A friend called to complain that he was being badgered to buy retirement planning products. He will soon turn 40. Why does the financial advisory business frighten me into buying insurance, he asked. How should 40-year olds look at their financial position? What should concern or comfort them?
After the job-hopping spree of the early years of working, the 40s is the time to take stock. To ask whether one has developed a set of skills, knowledge and attitude to secure a stable and rising income. The 50s is typically the peak earning phase. One reaches the height in one’s profession at that time, while a few over-achievers would do so in their 40s.
If you are still complaining about your work, or resigned to doing what you dislike, or blame the world and everyone for preventing you from achieving your potential, you may be stuck in a less than optimal situation. Not all of us end up with jobs we love. But at some point, we have to evaluate what the job is delivering for us. The 40s is a reasonable point for that purpose.
The primary financial goal for most is adequacy of income. We should get to a point in our lives where we are happy and content with what we earn. If we think there is a problem, we should have done enough to fix it, or have a concrete plan to make it better.
We had a colleague who was an obsessive learner. He would enrol in courses and programs, online and offline, and acquire one degree and certification after another. The problem though was that none of it mattered in his career progression as they were all far from useful or relevant. They did nothing to his income. Avoid such pitfalls.
We may not be sure if we are earning enough, or about our potential if we bring too many factors into play. Especially the one about how much the neighbour is making. Converse with a friend or a mentor; speak with head hunters; scope out that business plan you imagined for the decision about setting up on your own; find out how your remaining earning years should pan out. By the time you are 40, you must have a clear strategic plan for your future income.
Adequacy of income is easily tested by the assets you have accumulated. If you are 40 and the only assets you have are the home you live in and the PF and tax saving investments you have done, you may not be doing enough. The insurance agent’s persistence needs explanation here.
How much insurance you need is a math that is designed to scare you. If you took the entire stream of future income and discounted it, you will get a large number. However, the assets you already have is reduced from that number. Why?

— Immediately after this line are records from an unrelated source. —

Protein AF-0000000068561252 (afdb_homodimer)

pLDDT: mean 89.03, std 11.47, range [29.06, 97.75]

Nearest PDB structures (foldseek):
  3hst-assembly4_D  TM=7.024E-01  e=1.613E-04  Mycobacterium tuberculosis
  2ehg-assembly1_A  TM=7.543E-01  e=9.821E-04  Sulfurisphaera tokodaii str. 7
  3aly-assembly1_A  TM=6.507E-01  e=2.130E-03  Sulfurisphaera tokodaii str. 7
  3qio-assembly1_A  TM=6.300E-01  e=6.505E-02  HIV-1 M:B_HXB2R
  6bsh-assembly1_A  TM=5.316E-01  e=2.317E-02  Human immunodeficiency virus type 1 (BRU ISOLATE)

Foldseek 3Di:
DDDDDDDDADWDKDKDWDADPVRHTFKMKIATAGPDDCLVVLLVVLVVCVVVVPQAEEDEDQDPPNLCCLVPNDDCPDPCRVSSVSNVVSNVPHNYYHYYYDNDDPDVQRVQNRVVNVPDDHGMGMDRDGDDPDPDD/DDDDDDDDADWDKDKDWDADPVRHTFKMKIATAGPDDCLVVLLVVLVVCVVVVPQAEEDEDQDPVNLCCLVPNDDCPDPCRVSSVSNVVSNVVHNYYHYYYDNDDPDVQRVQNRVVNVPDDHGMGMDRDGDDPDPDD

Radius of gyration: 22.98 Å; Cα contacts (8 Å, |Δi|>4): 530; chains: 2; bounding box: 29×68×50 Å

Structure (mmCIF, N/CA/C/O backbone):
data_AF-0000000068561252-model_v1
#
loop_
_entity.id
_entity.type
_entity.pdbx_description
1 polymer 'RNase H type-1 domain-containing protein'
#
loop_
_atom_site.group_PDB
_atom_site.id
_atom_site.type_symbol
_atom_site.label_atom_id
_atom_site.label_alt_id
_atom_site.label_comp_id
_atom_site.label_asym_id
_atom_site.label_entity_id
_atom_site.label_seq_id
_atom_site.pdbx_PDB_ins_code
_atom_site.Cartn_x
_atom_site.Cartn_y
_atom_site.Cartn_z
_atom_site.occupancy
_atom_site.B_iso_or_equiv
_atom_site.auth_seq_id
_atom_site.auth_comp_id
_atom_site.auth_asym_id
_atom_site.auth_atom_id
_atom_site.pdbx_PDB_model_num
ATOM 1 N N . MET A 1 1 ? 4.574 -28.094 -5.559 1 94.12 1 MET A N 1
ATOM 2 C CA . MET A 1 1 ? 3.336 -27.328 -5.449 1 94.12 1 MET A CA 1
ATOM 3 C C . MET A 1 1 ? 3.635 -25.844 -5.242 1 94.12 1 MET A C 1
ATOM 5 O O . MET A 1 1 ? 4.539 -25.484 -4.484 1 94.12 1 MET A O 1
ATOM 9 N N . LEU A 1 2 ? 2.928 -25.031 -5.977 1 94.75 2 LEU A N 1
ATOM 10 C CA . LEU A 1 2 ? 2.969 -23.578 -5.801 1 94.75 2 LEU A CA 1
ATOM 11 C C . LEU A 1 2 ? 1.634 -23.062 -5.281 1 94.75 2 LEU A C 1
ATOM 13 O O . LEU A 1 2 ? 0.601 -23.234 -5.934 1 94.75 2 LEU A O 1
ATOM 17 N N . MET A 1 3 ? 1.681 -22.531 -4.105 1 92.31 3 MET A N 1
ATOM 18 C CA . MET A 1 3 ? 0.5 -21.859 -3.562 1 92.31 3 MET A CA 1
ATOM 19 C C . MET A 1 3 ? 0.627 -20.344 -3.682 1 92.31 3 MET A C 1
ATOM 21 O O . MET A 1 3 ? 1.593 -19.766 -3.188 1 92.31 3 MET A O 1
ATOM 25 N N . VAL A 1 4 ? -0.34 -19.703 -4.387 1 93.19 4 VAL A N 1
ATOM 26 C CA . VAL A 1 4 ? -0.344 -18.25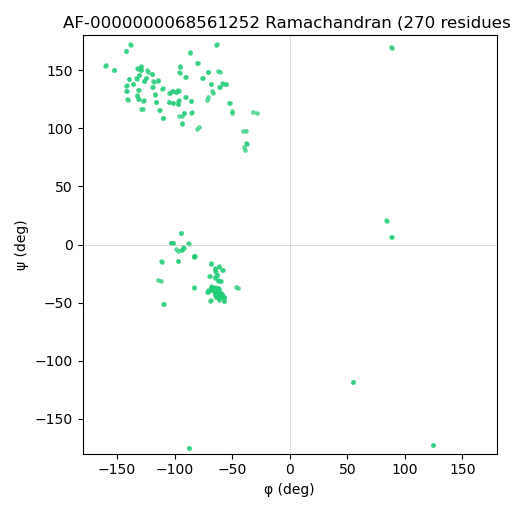 -4.547 1 93.19 4 VAL A CA 1
ATOM 27 C C . VAL A 1 4 ? -1.58 -17.656 -3.873 1 93.19 4 VAL A C 1
ATOM 29 O O . VAL A 1 4 ? -2.711 -18.031 -4.195 1 93.19 4 VAL A O 1
ATOM 32 N N . HIS A 1 5 ? -1.378 -16.734 -2.922 1 91.56 5 HIS A N 1
ATOM 33 C CA . HIS A 1 5 ? -2.438 -16.078 -2.172 1 91.56 5 HIS A CA 1
ATOM 34 C C . HIS A 1 5 ? -2.322 -14.555 -2.287 1 91.56 5 HIS A C 1
ATOM 36 O O . HIS A 1 5 ? -1.215 -14.016 -2.365 1 91.56 5 HIS A O 1
ATOM 42 N N . GLY A 1 6 ? -3.504 -13.938 -2.359 1 91.38 6 GLY A N 1
ATOM 43 C CA . GLY A 1 6 ? -3.525 -12.484 -2.41 1 91.38 6 GLY A CA 1
ATOM 44 C C . GLY A 1 6 ? -4.488 -11.859 -1.413 1 91.38 6 GLY A C 1
ATOM 45 O O . GLY A 1 6 ? -5.516 -12.453 -1.086 1 91.38 6 GLY A O 1
ATOM 46 N N . ILE A 1 7 ? -4.121 -10.75 -0.918 1 86.94 7 ILE A N 1
ATOM 47 C CA . ILE A 1 7 ? -5.012 -9.969 -0.067 1 86.94 7 ILE A CA 1
ATOM 48 C C . ILE A 1 7 ? -5.031 -8.516 -0.536 1 86.94 7 ILE A C 1
ATOM 50 O O . ILE A 1 7 ? -4 -7.973 -0.936 1 86.94 7 ILE A O 1
ATOM 54 N N . LEU A 1 8 ? -6.23 -8.07 -0.613 1 87.31 8 LEU A N 1
ATOM 55 C CA . LEU A 1 8 ? -6.387 -6.645 -0.868 1 87.31 8 LEU A CA 1
ATOM 56 C C . LEU A 1 8 ? -6.332 -5.852 0.434 1 87.31 8 LEU A C 1
ATOM 58 O O . LEU A 1 8 ? -7.078 -6.141 1.373 1 87.31 8 LEU A O 1
ATOM 62 N N . ARG A 1 9 ? -5.41 -4.91 0.479 1 85.06 9 ARG A N 1
ATOM 63 C CA . ARG A 1 9 ? -5.266 -4.086 1.675 1 85.06 9 ARG A CA 1
ATOM 64 C C . ARG A 1 9 ? -5.496 -2.615 1.357 1 85.06 9 ARG A C 1
ATOM 66 O O . ARG A 1 9 ? -5.172 -2.152 0.26 1 85.06 9 ARG A O 1
ATOM 73 N N . GLU A 1 10 ? -6.039 -1.992 2.334 1 87.5 10 GLU A N 1
ATOM 74 C CA . GLU A 1 10 ? -6.137 -0.538 2.242 1 87.5 10 GLU A CA 1
ATOM 75 C C . GLU A 1 10 ? -4.91 0.137 2.848 1 87.5 10 GLU A C 1
ATOM 77 O O . GLU A 1 10 ? -4.48 -0.216 3.947 1 87.5 10 GLU A O 1
ATOM 82 N N . VAL A 1 11 ? -4.359 0.955 2.07 1 87.94 11 VAL A N 1
ATOM 83 C CA . VAL A 1 11 ? -3.189 1.707 2.516 1 87.94 11 VAL A CA 1
ATOM 84 C C . VAL A 1 11 ? -3.496 3.203 2.488 1 87.94 11 VAL A C 1
ATOM 86 O O . VAL A 1 11 ? -4.035 3.715 1.504 1 87.94 11 VAL A O 1
ATOM 89 N N . MET A 1 12 ? -3.078 3.863 3.57 1 91.44 12 MET A N 1
ATOM 90 C CA . MET A 1 12 ? -3.252 5.312 3.635 1 91.44 12 MET A CA 1
ATOM 91 C C . MET A 1 12 ? -2.02 6.031 3.098 1 91.44 12 MET A C 1
ATOM 93 O O . MET A 1 12 ? -0.932 5.918 3.666 1 91.44 12 MET A O 1
ATOM 97 N N . LEU A 1 13 ? -2.242 6.688 1.995 1 91.12 13 LEU A N 1
ATOM 98 C CA . LEU A 1 13 ? -1.211 7.555 1.438 1 91.12 13 LEU A CA 1
ATOM 99 C C . LEU A 1 13 ? -1.541 9.023 1.689 1 91.12 13 LEU A C 1
ATOM 101 O O . LEU A 1 13 ? -2.674 9.453 1.467 1 91.12 13 LEU A O 1
ATOM 105 N N . CYS A 1 14 ? -0.553 9.703 2.201 1 93.62 14 CYS A N 1
ATOM 106 C CA . CYS A 1 14 ? -0.799 11.109 2.514 1 93.62 14 CYS A CA 1
ATOM 107 C C . CYS A 1 14 ? 0.281 12 1.909 1 93.62 14 CYS A C 1
ATOM 109 O O . CYS A 1 14 ? 1.391 11.539 1.638 1 93.62 14 CYS A O 1
ATOM 111 N N . VAL A 1 15 ? -0.133 13.227 1.667 1 92.94 15 VAL A N 1
ATOM 112 C CA . VAL A 1 15 ? 0.778 14.258 1.177 1 92.94 15 VAL A CA 1
ATOM 113 C C . VAL A 1 15 ? 0.584 15.547 1.979 1 92.94 15 VAL A C 1
ATOM 115 O O . VAL A 1 15 ? -0.533 15.859 2.395 1 92.94 15 VAL A O 1
ATOM 118 N N . GLY A 1 16 ? 1.658 16.203 2.213 1 94.81 16 GLY A N 1
ATOM 119 C CA . GLY A 1 16 ? 1.646 17.531 2.816 1 94.81 16 GLY A CA 1
ATOM 120 C C . GLY A 1 16 ? 2.412 18.562 2.01 1 94.81 16 GLY A C 1
ATOM 121 O O . GLY A 1 16 ? 3.465 18.25 1.442 1 94.81 16 GLY A O 1
ATOM 122 N N . VAL A 1 17 ? 1.874 19.75 1.942 1 94.12 17 VAL A N 1
ATOM 123 C CA . VAL A 1 17 ? 2.512 20.828 1.199 1 94.12 17 VAL A CA 1
ATOM 124 C C . VAL A 1 17 ? 2.543 22.094 2.053 1 94.12 17 VAL A C 1
ATOM 126 O O . VAL A 1 17 ? 1.51 22.531 2.57 1 94.12 17 VAL A O 1
ATOM 129 N N . PHE A 1 18 ? 3.715 22.656 2.168 1 95.88 18 PHE A N 1
ATOM 130 C CA . PHE A 1 18 ? 3.875 23.953 2.816 1 95.88 18 PHE A CA 1
ATOM 131 C C . PHE A 1 18 ? 3.955 25.062 1.782 1 95.88 18 PHE A C 1
ATOM 133 O O . PHE A 1 18 ? 4.723 24.984 0.821 1 95.88 18 PHE A O 1
ATOM 140 N N . ARG A 1 19 ? 3.211 26.047 1.99 1 93.75 19 ARG A N 1
ATOM 141 C CA . ARG A 1 19 ? 3.258 27.25 1.165 1 93.75 19 ARG A CA 1
ATOM 142 C C . ARG A 1 19 ? 3.385 28.5 2.027 1 93.75 19 ARG A C 1
ATOM 144 O O . ARG A 1 19 ? 2.883 28.547 3.152 1 93.75 19 ARG A O 1
ATOM 151 N N . ASP A 1 20 ? 4.035 29.531 1.444 1 94.56 20 ASP A N 1
ATOM 152 C CA . ASP A 1 20 ? 4.129 30.781 2.182 1 94.56 20 ASP A CA 1
ATOM 153 C C . ASP A 1 20 ? 2.914 31.672 1.919 1 94.56 20 ASP A C 1
ATOM 155 O O . ASP A 1 20 ? 1.95 31.234 1.285 1 94.56 20 ASP A O 1
ATOM 159 N N . SER A 1 21 ? 2.963 32.844 2.453 1 91.06 21 SER A N 1
ATOM 160 C CA . SER A 1 21 ? 1.822 33.75 2.391 1 91.06 21 SER A CA 1
ATOM 161 C C . SER A 1 21 ? 1.519 34.156 0.954 1 91.06 21 SER A C 1
ATOM 163 O O . SER A 1 21 ? 0.4 34.594 0.645 1 91.06 21 SER A O 1
ATOM 165 N N . ALA A 1 22 ? 2.477 34.031 0.065 1 93 22 ALA A N 1
ATOM 166 C CA . ALA A 1 22 ? 2.293 34.375 -1.344 1 93 22 ALA A CA 1
ATOM 167 C C . ALA A 1 22 ? 1.855 33.156 -2.148 1 93 22 ALA A C 1
ATOM 169 O O . ALA A 1 22 ? 1.65 33.219 -3.361 1 93 22 ALA A O 1
ATOM 170 N N . GLY A 1 23 ? 1.769 32.031 -1.444 1 89.56 23 GLY A N 1
ATOM 171 C CA . GLY A 1 23 ? 1.342 30.812 -2.109 1 89.56 23 GLY A CA 1
ATOM 172 C C . GLY A 1 23 ? 2.488 30.031 -2.73 1 89.56 23 GLY A C 1
ATOM 173 O O . GLY A 1 23 ? 2.268 29.047 -3.434 1 89.56 23 GLY A O 1
ATOM 174 N N . ARG A 1 24 ? 3.711 30.516 -2.447 1 91.88 24 ARG A N 1
ATOM 175 C CA . ARG A 1 24 ? 4.883 29.844 -3.008 1 91.88 24 ARG A CA 1
ATOM 176 C C . ARG A 1 24 ? 5.184 28.547 -2.26 1 91.88 24 ARG A C 1
ATOM 178 O O . ARG A 1 24 ? 5.086 28.5 -1.031 1 91.88 24 ARG A O 1
ATOM 185 N N . PHE A 1 25 ? 5.617 27.594 -3.021 1 92.5 25 PHE A N 1
ATOM 186 C CA . PHE A 1 25 ? 5.965 26.297 -2.449 1 92.5 25 PHE A CA 1
ATOM 187 C C . PHE A 1 25 ? 7.195 26.422 -1.557 1 92.5 25 PHE A C 1
ATOM 189 O O . PHE A 1 25 ? 8.219 26.953 -1.971 1 92.5 25 PHE A O 1
ATOM 196 N N . LEU A 1 26 ? 7.105 25.875 -0.395 1 94.81 26 LEU A N 1
ATOM 197 C CA . LEU A 1 26 ? 8.234 25.891 0.529 1 94.81 26 LEU A CA 1
ATOM 198 C C . LEU A 1 26 ? 8.812 24.484 0.685 1 94.81 26 LEU A C 1
ATOM 200 O O . LEU A 1 26 ? 10.016 24.281 0.524 1 94.81 26 LEU A O 1
ATOM 204 N N . LYS A 1 27 ? 7.895 23.516 0.994 1 94.5 27 LYS A N 1
ATOM 205 C CA . LYS A 1 27 ? 8.273 22.125 1.261 1 94.5 27 LYS A CA 1
ATOM 206 C C . LYS A 1 27 ? 7.082 21.188 1.087 1 94.5 27 LYS A C 1
ATOM 208 O O . LYS A 1 27 ? 5.93 21.609 1.206 1 94.5 27 LYS A O 1
ATOM 213 N N . GLY A 1 28 ? 7.445 19.953 0.783 1 94 28 GLY A N 1
ATOM 214 C CA . GLY A 1 28 ? 6.414 18.922 0.718 1 94 28 GLY A CA 1
ATOM 215 C C . GLY A 1 28 ? 6.867 17.578 1.261 1 94 28 GLY A C 1
ATOM 216 O O . GLY A 1 28 ? 8.047 17.406 1.57 1 94 28 GLY A O 1
ATOM 217 N N . TYR A 1 29 ? 5.922 16.797 1.442 1 95 29 TYR A N 1
ATOM 218 C CA . TYR A 1 29 ? 6.258 15.43 1.823 1 95 29 TYR A CA 1
ATOM 219 C C . TYR A 1 29 ? 5.176 14.453 1.373 1 95 29 TYR A C 1
ATOM 221 O O . TYR A 1 29 ? 4.02 14.844 1.182 1 95 29 TYR A O 1
ATOM 229 N N . SER A 1 30 ? 5.59 13.273 1.111 1 92.88 30 SER A N 1
ATOM 230 C CA . SER A 1 30 ? 4.715 12.117 0.947 1 92.88 30 SER A CA 1
ATOM 231 C C . SER A 1 30 ? 4.938 11.094 2.057 1 92.88 30 SER A C 1
ATOM 233 O O . SER A 1 30 ? 6.066 10.891 2.504 1 92.88 30 SER A O 1
ATOM 235 N N . CYS A 1 31 ? 3.832 10.57 2.438 1 92.88 31 CYS A N 1
ATOM 236 C CA . CYS A 1 31 ? 4.023 9.523 3.439 1 92.88 31 CYS A CA 1
ATOM 237 C C . CYS A 1 31 ? 3.074 8.359 3.201 1 92.88 31 CYS A C 1
ATOM 239 O O . CYS A 1 31 ? 1.882 8.562 2.967 1 92.88 31 CYS A O 1
ATOM 241 N N . ASN A 1 32 ? 3.68 7.273 3.082 1 90 32 ASN A N 1
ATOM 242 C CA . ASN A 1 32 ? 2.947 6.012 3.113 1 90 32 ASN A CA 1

Insurance is your fall-back option. Should anything happen to you, your family should be able to earn an equivalent income by investing the insurance proceeds. They can do it if you have built assets too. Insurance is an arrangement to fill the gap, while you earn and build assets. As you accumulate wealth, your insurance needs drop.
The 40s is the nice mid-point in your earning years. Between the first 20 years of inadequate income, too many loans, and too little saving and the plentiful years of peak income, you must have acquired the good financial habits to building wealth: Earn enough; spend lesser; and save the surplus.
When you do this mid-point evaluation, you must have enough in the bank at the end of the month; you should be paying off your credit card dues in full; you must not have EMIs that take up most of your income; you must not have liquidity crunches that lead you towards borrowings; and you must have financial wealth that is sizable.
Which brings us squarely to the adviser who is urging you to plan for retirement. When can you retire? If your wealth can generate enough income that replaces what you are already earning, you are ready to retire. The 40s is the time to ask that question.
If the answer is no, you are the ripe candidate for retirement planning lessons. If you did not set aside enough money aggressively in the earning years, you will spend old age in poverty, they would tell you. It need not be so frightening.
If you are in a place where your income is poised to take off, you have to guard against lifestyle creep and the urge to spend it all on an extravagant lifestyle. If you balanced your allocations and began an aggressive saving and investing plan, you will build that blessed nest egg, that will protect you when you stop earning.
There is still one last piece: your asset allocation. If all your wealth is in the house you are living in, and you are habitually upgrading it to reflect your status, you may risk being asset rich and cash poor in retirement. You need financial assets that are easier to use. You need them growing in value while you bring in the income.
But the time you retire, you should have say 30% of your wealth in property, 30% in equity to offer growth and inflation protection, 30% in income assets that generate regular cash for your use, and the balance 10% for anything unexpected. The 40s is the time to set yourself towards building assets to a plan.
There is no perfect time for specific actions in personal finance. It is a journey with wealth, where we make plans but are willing to make mid-course corrections as needed. The 40s in the story is just an indicative point for evaluation. Do what sails your boat, but always ensure that your income, today and tomorrow is stable, secure and adequate.
Insurance agents and financial advisers draw your attention to a specific aspect of your personal finance. They are not privy to your current income or your future potential income, or your plans for how much you will risk to earn it, and for how long. You drive those goals and stay in charge always.